-- Task brief --
Below are several records. Retype exactly those lines running from the one with "ATOM 173 C CA" through the one with "ATOM 184 O O", end lines included, and no others.

━━━━━ Listed records ━━━━━

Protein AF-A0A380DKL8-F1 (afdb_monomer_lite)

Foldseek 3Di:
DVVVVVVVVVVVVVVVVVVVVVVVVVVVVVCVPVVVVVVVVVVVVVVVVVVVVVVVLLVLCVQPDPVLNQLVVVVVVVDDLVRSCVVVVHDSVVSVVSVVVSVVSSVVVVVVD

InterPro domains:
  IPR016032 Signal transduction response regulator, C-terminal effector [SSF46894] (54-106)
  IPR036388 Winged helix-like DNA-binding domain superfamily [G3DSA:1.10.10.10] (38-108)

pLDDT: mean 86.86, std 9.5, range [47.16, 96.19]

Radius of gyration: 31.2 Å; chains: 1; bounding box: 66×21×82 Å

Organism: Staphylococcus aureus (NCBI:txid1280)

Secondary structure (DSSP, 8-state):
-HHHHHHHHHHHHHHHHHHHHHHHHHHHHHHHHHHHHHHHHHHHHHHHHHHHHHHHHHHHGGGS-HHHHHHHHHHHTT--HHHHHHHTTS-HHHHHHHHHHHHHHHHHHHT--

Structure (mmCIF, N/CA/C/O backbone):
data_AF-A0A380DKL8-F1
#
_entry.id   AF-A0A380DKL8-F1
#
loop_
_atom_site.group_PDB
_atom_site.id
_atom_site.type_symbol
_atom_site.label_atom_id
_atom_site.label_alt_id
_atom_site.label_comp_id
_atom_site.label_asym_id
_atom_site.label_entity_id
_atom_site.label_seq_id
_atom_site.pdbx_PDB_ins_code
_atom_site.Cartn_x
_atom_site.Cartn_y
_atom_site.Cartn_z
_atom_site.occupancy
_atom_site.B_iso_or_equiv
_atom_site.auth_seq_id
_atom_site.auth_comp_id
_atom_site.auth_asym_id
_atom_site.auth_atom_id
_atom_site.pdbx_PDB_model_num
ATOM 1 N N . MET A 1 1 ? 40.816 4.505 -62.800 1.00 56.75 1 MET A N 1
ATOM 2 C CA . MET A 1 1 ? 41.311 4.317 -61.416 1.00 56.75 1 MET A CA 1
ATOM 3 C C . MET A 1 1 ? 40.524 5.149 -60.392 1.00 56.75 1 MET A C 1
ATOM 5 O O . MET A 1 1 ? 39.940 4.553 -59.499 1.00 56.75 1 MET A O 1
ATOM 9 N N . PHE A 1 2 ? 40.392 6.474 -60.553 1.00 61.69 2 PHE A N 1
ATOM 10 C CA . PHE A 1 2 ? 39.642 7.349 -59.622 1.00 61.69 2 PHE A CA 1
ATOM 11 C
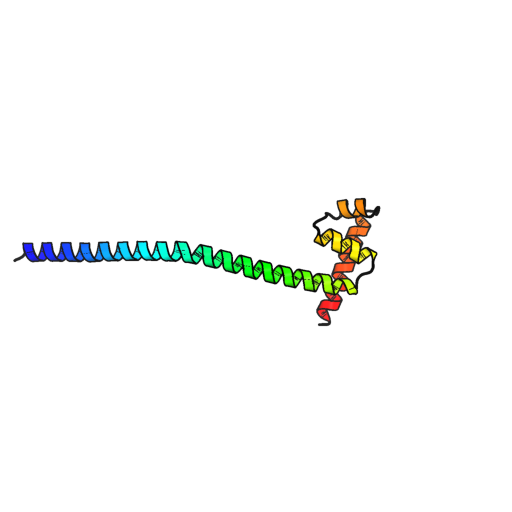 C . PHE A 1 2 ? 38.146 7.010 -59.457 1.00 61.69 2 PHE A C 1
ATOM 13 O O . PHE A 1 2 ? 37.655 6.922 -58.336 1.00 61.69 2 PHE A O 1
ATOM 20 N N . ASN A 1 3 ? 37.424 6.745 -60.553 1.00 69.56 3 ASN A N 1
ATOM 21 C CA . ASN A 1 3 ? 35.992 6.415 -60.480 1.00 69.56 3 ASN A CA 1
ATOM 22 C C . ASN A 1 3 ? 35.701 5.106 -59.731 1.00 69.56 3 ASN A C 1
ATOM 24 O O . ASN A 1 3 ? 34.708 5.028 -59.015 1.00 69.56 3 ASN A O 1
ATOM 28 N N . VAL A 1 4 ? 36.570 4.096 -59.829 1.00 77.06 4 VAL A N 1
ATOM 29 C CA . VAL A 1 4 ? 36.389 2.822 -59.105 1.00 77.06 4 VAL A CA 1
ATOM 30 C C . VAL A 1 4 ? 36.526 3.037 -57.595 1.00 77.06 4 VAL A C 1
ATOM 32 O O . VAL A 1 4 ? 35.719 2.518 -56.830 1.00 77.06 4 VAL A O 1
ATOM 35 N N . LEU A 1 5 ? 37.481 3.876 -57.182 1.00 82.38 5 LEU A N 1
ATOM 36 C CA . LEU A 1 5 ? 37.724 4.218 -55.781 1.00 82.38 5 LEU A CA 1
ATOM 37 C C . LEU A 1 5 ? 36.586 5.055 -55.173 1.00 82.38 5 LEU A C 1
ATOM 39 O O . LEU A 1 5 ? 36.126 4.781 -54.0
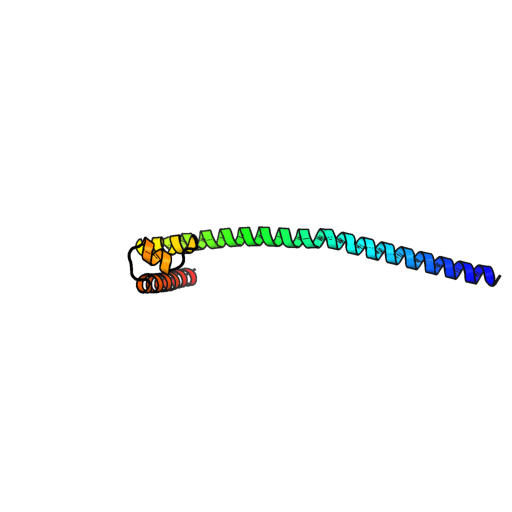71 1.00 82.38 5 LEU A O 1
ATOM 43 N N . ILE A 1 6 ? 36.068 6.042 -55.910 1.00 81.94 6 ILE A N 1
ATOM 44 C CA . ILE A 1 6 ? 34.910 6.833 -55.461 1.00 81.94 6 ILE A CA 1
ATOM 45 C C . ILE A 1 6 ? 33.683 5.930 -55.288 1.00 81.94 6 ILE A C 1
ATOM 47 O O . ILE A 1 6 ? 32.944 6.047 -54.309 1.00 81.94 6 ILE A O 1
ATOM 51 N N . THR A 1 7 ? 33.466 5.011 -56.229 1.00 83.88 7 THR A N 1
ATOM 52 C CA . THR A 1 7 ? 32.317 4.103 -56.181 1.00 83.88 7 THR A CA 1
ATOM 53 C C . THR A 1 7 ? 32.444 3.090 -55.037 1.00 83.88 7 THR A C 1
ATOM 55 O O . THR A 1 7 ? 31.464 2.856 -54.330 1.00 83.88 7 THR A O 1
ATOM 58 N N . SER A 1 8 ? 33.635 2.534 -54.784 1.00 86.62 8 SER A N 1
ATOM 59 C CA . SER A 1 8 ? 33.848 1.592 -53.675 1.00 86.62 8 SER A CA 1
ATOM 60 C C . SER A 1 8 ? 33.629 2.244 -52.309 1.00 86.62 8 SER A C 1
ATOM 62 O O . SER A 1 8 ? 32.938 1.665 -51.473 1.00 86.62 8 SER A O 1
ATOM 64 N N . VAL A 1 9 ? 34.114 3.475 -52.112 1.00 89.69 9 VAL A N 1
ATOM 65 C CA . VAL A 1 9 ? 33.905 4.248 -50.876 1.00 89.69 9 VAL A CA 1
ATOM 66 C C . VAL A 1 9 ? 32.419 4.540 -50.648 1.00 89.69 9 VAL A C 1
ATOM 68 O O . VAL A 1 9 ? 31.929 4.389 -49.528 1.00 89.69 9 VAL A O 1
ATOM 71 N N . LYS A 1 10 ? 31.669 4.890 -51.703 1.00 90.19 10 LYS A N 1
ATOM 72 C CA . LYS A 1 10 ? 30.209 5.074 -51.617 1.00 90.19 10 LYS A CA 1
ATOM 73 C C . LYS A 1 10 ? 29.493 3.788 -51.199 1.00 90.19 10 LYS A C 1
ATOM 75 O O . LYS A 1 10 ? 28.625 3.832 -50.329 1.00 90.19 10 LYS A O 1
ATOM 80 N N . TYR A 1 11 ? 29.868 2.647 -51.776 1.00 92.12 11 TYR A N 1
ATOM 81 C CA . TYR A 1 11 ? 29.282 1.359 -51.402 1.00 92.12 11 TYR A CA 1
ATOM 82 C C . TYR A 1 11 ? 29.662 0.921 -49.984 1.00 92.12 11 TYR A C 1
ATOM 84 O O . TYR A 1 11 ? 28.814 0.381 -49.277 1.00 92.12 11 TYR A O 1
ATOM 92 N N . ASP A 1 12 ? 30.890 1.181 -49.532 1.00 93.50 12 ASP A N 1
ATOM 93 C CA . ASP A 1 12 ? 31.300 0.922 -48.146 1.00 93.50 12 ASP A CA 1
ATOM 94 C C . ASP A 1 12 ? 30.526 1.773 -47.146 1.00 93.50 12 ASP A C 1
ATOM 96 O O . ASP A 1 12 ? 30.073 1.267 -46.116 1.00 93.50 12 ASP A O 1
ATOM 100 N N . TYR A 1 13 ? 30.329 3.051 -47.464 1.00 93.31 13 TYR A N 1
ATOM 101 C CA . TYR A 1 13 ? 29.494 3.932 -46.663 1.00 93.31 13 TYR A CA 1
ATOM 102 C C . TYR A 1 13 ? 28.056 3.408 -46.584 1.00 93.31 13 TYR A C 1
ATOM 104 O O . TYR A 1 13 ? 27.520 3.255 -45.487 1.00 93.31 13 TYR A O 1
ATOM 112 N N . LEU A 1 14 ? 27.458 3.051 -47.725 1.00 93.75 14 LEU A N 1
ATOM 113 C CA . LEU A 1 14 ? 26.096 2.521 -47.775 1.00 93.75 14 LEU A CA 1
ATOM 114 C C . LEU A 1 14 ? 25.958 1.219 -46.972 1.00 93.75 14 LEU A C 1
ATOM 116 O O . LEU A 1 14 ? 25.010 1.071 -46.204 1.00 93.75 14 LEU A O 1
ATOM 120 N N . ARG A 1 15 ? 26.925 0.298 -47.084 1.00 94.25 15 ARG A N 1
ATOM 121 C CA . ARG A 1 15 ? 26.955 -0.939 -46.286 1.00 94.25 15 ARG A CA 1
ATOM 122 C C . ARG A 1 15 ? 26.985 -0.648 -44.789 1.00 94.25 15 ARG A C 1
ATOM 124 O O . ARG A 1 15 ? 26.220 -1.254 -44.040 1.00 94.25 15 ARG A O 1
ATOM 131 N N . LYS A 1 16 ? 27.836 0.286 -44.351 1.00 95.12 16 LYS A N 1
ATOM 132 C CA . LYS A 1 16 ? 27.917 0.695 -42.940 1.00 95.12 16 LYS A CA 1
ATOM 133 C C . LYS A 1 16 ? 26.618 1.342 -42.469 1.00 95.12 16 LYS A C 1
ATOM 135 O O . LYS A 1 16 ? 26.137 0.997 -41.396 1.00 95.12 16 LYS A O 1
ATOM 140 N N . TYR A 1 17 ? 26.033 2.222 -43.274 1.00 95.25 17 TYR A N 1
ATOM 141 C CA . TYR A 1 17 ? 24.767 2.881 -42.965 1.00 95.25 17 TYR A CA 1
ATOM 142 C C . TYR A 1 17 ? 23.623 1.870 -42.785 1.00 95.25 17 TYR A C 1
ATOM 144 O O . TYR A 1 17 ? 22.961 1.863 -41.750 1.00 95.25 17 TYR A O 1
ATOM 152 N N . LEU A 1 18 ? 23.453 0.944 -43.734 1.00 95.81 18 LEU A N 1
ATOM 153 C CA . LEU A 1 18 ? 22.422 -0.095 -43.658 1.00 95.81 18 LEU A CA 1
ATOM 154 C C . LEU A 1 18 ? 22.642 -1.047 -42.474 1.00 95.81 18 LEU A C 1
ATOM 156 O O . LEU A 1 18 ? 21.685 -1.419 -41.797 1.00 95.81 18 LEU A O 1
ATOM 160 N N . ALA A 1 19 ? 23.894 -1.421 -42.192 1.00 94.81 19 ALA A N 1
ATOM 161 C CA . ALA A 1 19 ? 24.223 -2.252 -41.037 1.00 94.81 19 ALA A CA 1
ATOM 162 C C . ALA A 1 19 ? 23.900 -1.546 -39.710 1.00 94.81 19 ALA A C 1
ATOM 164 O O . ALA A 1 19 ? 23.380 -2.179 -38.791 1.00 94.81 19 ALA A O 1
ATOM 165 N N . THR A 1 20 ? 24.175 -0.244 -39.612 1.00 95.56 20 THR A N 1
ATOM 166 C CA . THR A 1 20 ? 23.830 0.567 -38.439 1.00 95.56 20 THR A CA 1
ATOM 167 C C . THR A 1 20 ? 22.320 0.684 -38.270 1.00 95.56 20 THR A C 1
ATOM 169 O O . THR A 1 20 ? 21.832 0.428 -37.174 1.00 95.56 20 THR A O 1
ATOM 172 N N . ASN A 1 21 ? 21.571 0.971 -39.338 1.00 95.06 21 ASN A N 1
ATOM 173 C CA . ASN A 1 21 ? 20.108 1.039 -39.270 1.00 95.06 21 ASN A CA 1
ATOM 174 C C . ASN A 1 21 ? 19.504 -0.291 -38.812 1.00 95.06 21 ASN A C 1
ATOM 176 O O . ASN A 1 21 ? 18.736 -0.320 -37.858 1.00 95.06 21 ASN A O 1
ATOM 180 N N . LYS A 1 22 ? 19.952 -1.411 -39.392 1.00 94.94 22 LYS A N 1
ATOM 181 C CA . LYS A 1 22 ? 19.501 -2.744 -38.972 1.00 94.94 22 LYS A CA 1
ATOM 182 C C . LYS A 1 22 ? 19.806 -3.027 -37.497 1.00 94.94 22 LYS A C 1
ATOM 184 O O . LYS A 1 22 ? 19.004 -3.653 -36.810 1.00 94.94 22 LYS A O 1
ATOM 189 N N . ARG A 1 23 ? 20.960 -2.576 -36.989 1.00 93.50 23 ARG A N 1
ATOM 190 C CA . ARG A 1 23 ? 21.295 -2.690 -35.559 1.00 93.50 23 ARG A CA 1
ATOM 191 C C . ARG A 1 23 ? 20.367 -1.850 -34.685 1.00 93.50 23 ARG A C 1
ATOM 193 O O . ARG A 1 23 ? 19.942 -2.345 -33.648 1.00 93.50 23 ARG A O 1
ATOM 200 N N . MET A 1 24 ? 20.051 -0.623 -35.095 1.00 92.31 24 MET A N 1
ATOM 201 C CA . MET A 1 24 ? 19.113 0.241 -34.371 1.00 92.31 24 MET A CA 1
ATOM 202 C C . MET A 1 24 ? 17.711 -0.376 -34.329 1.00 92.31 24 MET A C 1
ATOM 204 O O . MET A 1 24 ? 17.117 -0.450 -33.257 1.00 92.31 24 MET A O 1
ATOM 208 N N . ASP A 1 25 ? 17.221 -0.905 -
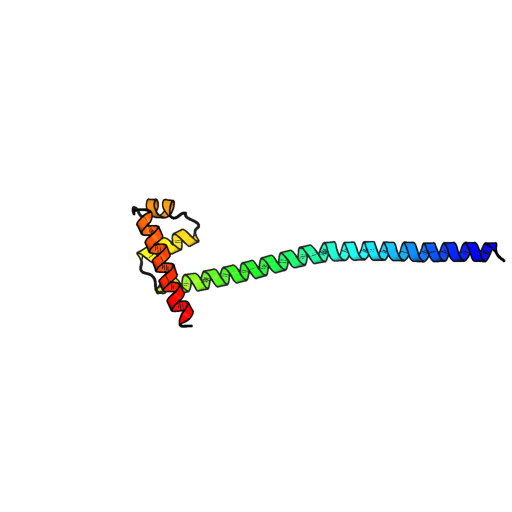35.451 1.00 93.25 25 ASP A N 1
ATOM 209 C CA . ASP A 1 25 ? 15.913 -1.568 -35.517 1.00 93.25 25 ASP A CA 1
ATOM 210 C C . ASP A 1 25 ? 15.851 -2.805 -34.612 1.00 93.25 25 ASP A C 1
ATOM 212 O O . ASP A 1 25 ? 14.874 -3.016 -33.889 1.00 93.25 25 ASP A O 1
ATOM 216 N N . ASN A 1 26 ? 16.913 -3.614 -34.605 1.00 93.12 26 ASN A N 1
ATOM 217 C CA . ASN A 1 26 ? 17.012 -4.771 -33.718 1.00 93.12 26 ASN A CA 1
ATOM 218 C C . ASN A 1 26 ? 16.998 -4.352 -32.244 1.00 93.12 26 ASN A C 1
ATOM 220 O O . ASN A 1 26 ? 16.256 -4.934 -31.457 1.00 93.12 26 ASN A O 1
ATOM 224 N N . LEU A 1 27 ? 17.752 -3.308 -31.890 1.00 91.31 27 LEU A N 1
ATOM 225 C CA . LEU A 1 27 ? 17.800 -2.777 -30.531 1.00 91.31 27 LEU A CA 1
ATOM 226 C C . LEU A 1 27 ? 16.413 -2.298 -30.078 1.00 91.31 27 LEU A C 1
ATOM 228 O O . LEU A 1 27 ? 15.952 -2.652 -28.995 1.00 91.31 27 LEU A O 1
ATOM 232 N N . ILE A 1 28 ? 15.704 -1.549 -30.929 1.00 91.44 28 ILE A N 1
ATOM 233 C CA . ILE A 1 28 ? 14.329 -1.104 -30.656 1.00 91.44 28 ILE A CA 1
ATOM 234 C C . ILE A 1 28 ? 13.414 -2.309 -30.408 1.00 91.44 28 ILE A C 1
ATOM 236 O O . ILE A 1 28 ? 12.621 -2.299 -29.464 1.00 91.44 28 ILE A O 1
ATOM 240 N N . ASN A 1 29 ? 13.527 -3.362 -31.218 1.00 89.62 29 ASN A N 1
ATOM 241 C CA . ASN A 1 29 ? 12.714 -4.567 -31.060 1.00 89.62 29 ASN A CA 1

━━━━━

-- Result below --
ATOM 173 C CA . ASN A 1 21 ? 20.108 1.039 -39.270 1.00 95.06 21 ASN A CA 1
ATOM 174 C C . ASN A 1 21 ? 19.504 -0.291 -38.812 1.00 95.06 21 ASN A C 1
ATOM 176 O O . ASN A 1 21 ? 18.736 -0.320 -37.858 1.00 95.06 21 ASN A O 1
ATOM 180 N N . LYS A 1 22 ? 19.952 -1.411 -39.392 1.00 94.94 22 LYS A N 1
ATOM 181 C CA . LYS A 1 22 ? 19.501 -2.744 -38.972 1.00 94.94 22 LYS A CA 1
ATOM 182 C C . LYS A 1 22 ? 19.806 -3.027 -37.497 1.00 94.94 22 LYS A C 1
ATOM 184 O O . LYS A 1 22 ? 19.004 -3.653 -36.810 1.00 94.94 22 LYS A O 1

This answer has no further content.